▶ DATA TO PROCESS
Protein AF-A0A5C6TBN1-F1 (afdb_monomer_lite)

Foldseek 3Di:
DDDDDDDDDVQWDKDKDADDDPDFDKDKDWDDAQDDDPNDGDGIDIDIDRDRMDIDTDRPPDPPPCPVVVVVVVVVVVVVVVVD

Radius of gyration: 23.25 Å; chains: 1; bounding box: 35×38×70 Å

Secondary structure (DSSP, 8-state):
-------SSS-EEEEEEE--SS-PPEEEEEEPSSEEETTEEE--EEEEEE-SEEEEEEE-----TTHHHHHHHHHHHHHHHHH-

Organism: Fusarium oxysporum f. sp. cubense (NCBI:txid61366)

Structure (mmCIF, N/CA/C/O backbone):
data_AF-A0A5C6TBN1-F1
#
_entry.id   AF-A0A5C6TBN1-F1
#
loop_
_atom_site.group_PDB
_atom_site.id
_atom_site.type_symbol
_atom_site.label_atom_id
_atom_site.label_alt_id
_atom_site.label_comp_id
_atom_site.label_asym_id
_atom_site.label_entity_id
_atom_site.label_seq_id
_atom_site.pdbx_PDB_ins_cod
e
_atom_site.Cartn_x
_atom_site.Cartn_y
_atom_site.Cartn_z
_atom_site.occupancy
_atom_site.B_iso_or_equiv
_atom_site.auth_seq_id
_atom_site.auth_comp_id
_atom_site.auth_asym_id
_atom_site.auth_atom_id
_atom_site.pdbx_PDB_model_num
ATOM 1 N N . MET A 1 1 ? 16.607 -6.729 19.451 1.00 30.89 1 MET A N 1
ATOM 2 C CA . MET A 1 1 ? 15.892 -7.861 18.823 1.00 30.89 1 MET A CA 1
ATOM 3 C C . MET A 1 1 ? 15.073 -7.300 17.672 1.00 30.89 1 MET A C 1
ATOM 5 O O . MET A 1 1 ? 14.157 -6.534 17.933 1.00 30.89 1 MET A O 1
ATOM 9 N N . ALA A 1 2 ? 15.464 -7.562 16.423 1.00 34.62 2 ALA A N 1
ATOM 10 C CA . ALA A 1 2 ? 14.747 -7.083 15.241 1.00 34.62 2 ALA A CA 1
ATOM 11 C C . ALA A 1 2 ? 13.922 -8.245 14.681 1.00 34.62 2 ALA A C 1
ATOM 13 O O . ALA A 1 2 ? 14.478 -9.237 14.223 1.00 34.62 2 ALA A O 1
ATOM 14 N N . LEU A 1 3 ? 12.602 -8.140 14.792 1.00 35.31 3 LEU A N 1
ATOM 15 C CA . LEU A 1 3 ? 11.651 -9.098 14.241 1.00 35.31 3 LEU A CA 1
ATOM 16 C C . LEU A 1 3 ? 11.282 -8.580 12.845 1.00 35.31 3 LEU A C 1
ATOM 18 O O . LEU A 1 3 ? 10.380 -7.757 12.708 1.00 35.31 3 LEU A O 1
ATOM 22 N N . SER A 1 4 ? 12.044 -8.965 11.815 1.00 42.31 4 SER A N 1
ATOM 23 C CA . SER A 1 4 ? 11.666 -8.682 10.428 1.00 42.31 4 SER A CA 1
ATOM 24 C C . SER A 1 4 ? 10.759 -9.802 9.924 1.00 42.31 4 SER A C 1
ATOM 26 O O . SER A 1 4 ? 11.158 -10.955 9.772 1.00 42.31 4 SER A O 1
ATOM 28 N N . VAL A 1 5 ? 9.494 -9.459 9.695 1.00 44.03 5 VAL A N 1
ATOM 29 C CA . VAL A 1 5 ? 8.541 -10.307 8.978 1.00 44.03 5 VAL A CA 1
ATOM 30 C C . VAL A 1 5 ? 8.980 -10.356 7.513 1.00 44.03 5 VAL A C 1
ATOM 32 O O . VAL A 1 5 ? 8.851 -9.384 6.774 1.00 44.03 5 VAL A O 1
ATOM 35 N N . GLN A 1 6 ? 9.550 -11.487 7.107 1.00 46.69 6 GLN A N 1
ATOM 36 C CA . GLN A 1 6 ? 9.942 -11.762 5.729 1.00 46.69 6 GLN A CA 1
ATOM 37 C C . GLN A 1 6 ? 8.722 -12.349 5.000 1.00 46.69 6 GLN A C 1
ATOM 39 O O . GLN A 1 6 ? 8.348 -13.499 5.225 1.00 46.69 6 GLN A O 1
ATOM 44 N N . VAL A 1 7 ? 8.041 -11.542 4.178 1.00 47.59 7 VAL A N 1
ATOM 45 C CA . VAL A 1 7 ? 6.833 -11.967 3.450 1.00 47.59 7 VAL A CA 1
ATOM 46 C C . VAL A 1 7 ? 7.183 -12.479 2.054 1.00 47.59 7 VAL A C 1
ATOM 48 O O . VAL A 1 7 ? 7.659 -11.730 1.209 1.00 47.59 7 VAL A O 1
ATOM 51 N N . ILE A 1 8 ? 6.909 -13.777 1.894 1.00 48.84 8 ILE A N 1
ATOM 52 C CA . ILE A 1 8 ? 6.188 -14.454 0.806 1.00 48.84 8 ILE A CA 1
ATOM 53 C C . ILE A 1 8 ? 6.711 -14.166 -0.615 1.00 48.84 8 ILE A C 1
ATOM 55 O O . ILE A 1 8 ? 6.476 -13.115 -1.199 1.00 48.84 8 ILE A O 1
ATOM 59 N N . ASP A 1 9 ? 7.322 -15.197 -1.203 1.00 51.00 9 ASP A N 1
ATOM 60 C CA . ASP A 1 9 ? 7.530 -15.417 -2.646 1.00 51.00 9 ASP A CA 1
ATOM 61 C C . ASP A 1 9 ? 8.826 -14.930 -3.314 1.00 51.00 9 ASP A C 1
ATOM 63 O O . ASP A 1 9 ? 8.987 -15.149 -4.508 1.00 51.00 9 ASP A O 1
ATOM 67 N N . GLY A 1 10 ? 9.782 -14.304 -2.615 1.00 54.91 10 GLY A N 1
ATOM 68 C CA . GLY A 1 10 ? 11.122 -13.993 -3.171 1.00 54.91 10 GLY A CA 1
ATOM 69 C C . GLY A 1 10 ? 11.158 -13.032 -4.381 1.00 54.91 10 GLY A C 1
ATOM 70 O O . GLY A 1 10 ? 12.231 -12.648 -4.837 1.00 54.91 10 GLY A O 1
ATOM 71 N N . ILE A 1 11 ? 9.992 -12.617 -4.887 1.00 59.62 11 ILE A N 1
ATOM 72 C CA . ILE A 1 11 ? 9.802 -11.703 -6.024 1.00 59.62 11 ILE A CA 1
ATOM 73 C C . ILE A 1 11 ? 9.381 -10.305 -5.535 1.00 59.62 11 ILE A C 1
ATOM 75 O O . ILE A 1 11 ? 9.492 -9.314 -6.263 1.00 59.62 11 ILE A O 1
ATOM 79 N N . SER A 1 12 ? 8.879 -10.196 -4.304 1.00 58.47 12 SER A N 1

▶ WORK TO BE COMPLETED
In the entries above, the lines from the one bearing "ATOM 24 C C" up to and including the one bearing "ATOM 29 C CA" should be transcribed exactly; no other line is wanted.

▶ THE COMPLETED TASK
ATOM 24 C C . SER A 1 4 ? 10.759 -9.802 9.924 1.00 42.31 4 SER A C 1
ATOM 26 O O . SER A 1 4 ? 11.158 -10.955 9.772 1.00 42.31 4 SER A O 1
ATOM 28 N N . VAL A 1 5 ? 9.494 -9.459 9.695 1.00 44.03 5 VAL A N 1
ATOM 29 C CA . VAL A 1 5 ? 8.541 -10.307 8.978 1.00 44.03 5 VAL A CA 1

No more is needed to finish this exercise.